:: Given records ::
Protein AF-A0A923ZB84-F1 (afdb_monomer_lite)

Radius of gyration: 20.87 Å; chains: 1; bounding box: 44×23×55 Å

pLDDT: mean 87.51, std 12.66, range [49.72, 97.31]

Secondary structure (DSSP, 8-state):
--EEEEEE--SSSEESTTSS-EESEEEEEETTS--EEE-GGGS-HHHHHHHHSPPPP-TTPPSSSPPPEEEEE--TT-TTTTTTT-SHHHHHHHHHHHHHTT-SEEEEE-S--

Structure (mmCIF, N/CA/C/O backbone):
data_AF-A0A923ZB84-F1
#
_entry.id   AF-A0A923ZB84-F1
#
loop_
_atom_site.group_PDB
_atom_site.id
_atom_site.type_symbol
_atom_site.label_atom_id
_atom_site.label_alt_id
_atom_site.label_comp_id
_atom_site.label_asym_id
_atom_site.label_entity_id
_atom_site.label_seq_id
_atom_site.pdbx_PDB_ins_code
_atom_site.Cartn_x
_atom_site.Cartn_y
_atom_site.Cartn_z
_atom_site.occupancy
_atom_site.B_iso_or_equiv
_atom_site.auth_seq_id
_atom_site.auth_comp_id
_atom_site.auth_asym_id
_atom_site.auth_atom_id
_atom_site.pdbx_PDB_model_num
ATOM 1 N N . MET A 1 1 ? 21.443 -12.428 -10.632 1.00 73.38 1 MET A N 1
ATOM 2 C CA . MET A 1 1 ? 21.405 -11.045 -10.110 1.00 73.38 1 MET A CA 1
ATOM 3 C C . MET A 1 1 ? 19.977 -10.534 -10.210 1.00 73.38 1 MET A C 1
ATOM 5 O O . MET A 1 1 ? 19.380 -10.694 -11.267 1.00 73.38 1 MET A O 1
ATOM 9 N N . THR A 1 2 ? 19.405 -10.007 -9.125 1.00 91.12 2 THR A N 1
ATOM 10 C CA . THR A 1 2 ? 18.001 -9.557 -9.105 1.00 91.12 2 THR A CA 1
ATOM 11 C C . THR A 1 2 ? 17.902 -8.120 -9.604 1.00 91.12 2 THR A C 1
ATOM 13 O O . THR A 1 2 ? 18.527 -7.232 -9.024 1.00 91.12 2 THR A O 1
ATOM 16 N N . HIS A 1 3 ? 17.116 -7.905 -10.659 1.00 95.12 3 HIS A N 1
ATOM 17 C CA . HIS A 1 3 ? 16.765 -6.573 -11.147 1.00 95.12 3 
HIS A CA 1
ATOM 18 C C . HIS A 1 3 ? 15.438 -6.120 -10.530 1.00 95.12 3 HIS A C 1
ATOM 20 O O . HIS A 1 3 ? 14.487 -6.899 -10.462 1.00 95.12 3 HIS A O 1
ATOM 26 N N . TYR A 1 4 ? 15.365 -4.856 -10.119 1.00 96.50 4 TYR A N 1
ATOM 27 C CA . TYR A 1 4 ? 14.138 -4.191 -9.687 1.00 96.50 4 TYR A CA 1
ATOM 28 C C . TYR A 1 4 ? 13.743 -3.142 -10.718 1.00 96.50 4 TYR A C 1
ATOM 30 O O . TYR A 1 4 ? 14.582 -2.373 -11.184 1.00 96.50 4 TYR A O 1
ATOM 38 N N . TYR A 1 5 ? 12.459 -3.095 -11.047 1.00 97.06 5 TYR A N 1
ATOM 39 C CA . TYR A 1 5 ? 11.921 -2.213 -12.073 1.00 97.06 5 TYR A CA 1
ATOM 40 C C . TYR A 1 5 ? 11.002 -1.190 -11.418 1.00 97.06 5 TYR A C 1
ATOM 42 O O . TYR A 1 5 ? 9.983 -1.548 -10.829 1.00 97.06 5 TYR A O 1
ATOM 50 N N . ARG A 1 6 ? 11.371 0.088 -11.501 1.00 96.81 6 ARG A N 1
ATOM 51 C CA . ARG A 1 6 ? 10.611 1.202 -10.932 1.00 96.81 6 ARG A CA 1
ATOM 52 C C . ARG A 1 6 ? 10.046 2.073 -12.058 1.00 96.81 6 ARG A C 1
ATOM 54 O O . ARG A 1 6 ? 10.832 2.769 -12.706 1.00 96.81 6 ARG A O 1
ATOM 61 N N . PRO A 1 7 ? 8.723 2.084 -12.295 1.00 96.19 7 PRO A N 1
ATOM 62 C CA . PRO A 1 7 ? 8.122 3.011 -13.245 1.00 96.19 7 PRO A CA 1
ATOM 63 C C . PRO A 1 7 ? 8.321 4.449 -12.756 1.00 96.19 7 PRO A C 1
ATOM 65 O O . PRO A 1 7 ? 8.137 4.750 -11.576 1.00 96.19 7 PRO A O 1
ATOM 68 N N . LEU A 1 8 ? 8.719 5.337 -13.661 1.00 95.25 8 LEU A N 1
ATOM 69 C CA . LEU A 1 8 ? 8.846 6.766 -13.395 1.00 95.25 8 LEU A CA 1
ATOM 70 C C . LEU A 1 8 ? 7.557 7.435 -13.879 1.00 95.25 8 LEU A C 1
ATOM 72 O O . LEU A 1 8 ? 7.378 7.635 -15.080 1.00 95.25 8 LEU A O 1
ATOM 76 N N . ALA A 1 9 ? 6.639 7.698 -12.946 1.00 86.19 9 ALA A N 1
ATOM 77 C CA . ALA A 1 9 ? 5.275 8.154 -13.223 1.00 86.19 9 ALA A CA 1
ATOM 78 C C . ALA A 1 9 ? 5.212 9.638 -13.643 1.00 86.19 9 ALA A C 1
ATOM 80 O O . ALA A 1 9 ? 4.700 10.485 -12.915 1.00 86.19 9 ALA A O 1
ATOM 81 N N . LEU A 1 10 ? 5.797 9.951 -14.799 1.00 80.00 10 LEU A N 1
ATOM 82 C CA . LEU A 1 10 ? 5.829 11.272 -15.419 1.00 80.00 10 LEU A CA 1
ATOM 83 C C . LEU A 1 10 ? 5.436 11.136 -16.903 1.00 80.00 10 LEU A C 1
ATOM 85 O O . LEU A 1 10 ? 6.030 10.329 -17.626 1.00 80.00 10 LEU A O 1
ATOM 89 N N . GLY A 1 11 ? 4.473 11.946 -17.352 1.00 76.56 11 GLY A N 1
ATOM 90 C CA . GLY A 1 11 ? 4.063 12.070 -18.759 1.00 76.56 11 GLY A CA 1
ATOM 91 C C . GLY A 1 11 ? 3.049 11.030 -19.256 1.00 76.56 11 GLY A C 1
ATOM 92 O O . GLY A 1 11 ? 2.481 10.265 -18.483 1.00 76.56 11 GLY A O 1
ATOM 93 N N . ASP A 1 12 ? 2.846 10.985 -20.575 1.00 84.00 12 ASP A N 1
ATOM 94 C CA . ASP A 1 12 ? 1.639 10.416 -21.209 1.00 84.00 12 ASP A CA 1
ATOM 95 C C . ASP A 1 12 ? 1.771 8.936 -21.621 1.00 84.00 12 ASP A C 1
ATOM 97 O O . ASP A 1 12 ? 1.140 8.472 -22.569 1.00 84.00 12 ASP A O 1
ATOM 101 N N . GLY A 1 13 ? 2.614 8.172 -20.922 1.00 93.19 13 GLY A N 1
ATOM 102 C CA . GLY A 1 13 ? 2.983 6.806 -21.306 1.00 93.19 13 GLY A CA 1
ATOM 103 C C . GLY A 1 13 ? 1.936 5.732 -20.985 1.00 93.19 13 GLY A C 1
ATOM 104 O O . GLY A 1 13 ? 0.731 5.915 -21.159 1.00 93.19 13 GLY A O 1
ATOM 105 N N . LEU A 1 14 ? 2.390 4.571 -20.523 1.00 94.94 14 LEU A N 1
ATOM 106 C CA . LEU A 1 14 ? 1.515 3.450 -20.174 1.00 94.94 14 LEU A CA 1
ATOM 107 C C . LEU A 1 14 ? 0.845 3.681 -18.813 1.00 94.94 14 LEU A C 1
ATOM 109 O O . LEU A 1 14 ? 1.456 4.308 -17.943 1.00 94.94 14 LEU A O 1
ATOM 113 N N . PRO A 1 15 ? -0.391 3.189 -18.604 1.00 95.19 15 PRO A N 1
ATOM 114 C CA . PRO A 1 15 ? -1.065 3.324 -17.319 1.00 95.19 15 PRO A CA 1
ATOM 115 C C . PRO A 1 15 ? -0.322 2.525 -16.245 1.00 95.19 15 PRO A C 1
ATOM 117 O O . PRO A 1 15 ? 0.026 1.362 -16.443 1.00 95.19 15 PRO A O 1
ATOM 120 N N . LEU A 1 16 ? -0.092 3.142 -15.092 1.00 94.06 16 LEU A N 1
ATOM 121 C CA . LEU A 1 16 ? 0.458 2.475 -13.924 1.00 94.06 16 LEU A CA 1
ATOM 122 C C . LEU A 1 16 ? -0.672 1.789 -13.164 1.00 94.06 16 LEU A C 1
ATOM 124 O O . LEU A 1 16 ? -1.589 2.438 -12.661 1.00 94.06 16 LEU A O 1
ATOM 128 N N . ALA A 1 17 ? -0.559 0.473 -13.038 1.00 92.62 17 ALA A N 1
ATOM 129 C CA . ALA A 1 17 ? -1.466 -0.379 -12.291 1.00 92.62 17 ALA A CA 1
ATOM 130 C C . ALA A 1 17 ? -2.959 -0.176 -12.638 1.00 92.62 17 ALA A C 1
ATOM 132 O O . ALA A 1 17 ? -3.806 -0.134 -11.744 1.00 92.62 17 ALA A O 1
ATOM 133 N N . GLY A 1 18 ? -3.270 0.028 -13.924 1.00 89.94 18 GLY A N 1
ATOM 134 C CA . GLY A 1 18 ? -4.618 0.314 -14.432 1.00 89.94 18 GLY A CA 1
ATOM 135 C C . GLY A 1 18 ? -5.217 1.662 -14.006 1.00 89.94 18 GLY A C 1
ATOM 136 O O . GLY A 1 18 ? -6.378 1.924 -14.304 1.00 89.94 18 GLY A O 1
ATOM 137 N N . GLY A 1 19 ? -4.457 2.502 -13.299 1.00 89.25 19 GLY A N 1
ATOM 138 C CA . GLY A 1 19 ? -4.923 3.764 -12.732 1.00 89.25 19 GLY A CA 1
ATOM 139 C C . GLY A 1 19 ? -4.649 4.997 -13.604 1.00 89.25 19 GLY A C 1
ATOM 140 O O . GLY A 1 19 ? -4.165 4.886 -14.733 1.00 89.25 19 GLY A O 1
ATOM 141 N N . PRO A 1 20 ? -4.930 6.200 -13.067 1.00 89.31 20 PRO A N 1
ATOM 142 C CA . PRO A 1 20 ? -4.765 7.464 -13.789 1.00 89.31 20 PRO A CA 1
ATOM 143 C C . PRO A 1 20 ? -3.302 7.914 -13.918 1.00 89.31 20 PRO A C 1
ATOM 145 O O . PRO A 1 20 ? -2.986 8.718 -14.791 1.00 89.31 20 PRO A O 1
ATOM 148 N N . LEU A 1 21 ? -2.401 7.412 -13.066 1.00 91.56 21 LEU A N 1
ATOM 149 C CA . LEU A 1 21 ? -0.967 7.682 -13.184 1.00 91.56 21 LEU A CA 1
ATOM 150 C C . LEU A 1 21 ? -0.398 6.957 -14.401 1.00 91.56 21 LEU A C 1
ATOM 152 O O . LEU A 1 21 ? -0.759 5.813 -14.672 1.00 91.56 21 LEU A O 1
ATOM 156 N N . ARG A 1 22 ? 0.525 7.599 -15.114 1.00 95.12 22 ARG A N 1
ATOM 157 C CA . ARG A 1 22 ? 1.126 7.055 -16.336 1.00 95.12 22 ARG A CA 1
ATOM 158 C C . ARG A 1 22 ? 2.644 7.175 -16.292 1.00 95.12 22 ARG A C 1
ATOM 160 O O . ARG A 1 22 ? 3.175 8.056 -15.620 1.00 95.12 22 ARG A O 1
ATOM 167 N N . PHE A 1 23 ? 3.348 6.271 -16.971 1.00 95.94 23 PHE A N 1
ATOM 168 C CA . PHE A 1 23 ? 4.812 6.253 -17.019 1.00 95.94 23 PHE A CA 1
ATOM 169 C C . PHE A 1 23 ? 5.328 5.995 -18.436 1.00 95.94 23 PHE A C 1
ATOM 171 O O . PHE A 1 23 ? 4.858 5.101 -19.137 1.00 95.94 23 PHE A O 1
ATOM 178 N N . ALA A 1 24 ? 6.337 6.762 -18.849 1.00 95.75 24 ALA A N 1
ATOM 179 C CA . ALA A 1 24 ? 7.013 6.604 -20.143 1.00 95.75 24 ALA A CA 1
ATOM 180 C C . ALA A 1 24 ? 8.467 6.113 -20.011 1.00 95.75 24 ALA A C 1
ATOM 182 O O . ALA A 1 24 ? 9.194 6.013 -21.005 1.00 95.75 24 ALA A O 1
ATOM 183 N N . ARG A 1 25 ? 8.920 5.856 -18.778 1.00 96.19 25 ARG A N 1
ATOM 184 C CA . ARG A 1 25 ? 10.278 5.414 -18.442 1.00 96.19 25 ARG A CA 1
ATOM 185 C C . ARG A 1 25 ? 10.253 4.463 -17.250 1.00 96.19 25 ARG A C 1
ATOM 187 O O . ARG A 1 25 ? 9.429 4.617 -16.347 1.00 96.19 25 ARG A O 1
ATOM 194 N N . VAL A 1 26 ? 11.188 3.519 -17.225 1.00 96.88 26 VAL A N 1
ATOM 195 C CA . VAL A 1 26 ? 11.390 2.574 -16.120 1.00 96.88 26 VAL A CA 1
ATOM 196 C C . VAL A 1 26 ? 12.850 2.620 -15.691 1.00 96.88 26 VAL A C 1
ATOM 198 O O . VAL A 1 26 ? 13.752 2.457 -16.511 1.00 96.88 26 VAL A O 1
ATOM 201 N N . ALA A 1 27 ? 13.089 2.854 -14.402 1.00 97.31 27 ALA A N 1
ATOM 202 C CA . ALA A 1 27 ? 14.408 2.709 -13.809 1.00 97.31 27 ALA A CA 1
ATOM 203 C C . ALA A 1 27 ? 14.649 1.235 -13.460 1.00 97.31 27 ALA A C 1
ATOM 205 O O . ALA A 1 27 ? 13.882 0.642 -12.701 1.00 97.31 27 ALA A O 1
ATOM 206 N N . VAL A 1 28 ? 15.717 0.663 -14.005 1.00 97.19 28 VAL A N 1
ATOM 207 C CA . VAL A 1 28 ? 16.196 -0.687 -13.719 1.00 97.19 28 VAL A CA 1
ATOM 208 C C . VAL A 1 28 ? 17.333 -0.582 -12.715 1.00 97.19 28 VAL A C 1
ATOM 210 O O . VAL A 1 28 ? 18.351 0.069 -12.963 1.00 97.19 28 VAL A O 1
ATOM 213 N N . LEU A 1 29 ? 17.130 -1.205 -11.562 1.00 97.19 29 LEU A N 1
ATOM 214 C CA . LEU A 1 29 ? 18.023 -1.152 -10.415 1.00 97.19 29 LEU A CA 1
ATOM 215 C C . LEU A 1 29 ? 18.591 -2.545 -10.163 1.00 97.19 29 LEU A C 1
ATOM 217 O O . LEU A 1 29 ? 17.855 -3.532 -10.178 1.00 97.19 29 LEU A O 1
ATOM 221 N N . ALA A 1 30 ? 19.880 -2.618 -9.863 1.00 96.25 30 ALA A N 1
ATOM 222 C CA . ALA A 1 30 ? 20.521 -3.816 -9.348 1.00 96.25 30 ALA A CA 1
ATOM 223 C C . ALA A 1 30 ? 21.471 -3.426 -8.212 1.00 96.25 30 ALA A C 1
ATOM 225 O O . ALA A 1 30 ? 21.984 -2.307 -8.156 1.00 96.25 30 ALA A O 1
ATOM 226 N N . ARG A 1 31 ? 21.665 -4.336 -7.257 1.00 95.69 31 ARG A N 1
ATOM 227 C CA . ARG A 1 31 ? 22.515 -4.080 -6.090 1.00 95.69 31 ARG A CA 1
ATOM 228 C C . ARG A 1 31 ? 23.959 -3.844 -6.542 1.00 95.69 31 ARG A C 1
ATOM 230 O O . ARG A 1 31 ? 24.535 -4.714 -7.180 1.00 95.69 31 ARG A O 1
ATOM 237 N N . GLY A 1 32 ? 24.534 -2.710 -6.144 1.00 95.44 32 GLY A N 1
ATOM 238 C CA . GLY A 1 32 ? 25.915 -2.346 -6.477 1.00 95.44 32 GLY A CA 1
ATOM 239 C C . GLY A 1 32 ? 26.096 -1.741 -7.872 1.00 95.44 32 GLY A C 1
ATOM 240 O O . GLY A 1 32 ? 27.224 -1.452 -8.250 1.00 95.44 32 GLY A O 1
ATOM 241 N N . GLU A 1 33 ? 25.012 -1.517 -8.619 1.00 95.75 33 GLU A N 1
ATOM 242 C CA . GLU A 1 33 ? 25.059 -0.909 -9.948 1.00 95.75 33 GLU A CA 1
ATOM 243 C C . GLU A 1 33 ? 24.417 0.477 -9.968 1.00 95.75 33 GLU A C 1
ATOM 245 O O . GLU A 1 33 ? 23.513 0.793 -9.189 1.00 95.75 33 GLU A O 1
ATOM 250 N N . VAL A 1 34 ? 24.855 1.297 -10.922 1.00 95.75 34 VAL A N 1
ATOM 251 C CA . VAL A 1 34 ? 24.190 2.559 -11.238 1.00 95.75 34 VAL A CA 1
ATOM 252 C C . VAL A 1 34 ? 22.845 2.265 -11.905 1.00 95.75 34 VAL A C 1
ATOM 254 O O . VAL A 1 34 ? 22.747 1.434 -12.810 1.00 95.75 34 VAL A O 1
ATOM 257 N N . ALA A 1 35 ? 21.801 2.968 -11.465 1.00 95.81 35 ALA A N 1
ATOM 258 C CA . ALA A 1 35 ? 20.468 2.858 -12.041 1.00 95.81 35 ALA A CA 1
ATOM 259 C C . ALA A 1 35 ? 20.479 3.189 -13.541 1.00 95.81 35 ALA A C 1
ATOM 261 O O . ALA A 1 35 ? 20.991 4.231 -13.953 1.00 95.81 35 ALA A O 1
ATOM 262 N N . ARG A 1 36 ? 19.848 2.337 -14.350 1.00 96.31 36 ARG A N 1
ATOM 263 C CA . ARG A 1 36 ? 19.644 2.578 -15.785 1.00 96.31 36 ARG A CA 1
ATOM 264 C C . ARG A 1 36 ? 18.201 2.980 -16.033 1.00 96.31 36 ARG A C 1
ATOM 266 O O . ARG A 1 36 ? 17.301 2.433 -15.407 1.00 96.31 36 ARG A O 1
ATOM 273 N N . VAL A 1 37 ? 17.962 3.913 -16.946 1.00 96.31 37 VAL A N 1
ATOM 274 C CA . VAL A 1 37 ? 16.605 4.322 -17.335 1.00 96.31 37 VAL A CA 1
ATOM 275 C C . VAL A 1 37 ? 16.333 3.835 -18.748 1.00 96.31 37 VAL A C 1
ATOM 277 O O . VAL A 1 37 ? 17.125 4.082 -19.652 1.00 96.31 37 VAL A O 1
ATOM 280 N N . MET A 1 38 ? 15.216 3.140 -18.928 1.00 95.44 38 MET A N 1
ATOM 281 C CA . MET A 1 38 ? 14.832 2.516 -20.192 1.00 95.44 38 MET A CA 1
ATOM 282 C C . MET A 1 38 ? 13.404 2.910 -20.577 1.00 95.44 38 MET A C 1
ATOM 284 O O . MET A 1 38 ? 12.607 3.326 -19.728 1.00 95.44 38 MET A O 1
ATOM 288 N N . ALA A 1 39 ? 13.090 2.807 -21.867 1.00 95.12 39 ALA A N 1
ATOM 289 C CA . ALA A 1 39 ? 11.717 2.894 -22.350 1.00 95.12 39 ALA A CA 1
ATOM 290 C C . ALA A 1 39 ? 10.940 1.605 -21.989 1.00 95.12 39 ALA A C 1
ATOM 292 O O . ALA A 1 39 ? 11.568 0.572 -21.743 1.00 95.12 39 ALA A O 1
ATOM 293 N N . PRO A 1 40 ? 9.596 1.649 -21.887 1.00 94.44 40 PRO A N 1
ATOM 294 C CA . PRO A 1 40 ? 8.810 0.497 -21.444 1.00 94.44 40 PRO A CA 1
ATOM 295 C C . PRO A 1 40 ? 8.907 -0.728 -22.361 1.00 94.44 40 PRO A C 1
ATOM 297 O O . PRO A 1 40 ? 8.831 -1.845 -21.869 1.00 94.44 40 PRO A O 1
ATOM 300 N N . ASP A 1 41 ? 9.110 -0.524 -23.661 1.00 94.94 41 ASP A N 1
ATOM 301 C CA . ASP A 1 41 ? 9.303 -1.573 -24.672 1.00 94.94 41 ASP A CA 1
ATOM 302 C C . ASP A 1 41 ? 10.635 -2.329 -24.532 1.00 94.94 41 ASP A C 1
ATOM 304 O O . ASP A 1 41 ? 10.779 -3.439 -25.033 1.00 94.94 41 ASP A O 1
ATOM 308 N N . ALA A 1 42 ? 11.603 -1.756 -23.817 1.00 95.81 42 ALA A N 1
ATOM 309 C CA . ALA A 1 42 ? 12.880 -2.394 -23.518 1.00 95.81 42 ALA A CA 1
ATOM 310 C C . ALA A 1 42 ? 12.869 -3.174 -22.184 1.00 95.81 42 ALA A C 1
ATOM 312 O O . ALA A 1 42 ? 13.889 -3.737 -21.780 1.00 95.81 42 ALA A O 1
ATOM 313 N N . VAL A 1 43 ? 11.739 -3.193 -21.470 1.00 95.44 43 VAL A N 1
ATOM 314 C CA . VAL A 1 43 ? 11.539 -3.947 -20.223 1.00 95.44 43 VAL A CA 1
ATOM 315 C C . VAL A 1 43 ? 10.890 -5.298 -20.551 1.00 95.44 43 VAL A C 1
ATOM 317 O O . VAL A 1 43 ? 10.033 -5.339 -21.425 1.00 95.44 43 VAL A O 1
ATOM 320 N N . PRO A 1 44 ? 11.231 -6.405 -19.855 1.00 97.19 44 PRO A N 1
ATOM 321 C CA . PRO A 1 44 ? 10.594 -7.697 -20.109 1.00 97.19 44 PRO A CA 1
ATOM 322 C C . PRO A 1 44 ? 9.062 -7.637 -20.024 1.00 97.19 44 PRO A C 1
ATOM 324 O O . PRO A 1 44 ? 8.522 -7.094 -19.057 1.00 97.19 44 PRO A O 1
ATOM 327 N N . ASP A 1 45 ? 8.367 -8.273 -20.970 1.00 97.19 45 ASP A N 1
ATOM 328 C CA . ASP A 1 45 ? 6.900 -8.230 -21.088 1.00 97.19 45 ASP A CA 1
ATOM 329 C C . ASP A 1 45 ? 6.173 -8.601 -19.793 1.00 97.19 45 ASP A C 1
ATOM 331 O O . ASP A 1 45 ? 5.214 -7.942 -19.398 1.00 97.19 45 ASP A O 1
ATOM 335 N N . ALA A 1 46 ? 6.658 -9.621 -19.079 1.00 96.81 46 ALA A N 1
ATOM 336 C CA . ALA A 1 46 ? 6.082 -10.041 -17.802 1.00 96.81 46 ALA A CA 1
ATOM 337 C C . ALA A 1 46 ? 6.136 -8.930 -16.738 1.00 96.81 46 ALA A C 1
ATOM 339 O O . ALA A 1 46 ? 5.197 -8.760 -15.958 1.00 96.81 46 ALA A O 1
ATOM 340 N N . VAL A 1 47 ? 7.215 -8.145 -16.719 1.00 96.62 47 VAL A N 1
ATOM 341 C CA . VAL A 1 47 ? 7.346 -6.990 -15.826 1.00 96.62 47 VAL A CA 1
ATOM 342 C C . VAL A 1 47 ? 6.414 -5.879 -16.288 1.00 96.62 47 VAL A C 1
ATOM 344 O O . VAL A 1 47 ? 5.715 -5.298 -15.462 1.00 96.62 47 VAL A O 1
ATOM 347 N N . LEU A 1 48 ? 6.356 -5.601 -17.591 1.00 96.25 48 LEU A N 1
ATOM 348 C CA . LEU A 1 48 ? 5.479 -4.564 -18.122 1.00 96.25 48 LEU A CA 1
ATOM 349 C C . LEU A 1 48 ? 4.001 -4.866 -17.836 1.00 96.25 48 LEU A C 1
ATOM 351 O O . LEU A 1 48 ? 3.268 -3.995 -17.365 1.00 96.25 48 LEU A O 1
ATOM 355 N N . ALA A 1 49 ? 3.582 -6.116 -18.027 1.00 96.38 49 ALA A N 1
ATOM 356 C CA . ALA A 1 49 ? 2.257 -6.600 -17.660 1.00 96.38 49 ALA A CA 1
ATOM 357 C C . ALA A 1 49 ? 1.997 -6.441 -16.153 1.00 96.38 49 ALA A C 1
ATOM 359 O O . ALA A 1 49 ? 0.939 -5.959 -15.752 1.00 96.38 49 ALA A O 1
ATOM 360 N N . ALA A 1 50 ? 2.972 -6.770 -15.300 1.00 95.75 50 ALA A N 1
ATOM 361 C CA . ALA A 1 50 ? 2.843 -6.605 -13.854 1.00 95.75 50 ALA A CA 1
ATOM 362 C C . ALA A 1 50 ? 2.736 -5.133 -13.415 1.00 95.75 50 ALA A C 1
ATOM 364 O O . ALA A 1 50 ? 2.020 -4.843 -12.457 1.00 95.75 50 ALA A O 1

:: Problem description ::
Taking the lines above, repeat exactly those from the line that contains "ATOM 68 N N" through the line that contains "ATOM 76 N N", and both of those lines as well. Include nothing else.

:: Solution for this task ::
ATOM 68 N N . LEU A 1 8 ? 8.719 5.337 -13.661 1.00 95.25 8 LEU A N 1
ATOM 69 C CA . LEU A 1 8 ? 8.846 6.766 -13.395 1.00 95.25 8 LEU A CA 1
ATOM 70 C C . LEU A 1 8 ? 7.557 7.435 -13.879 1.00 95.25 8 LEU A C 1
ATOM 72 O O . LEU A 1 8 ? 7.378 7.635 -15.080 1.00 95.25 8 LEU A O 1
ATOM 76 N N . ALA A 1 9 ? 6.639 7.698 -12.946 1.00 86.19 9 ALA A N 1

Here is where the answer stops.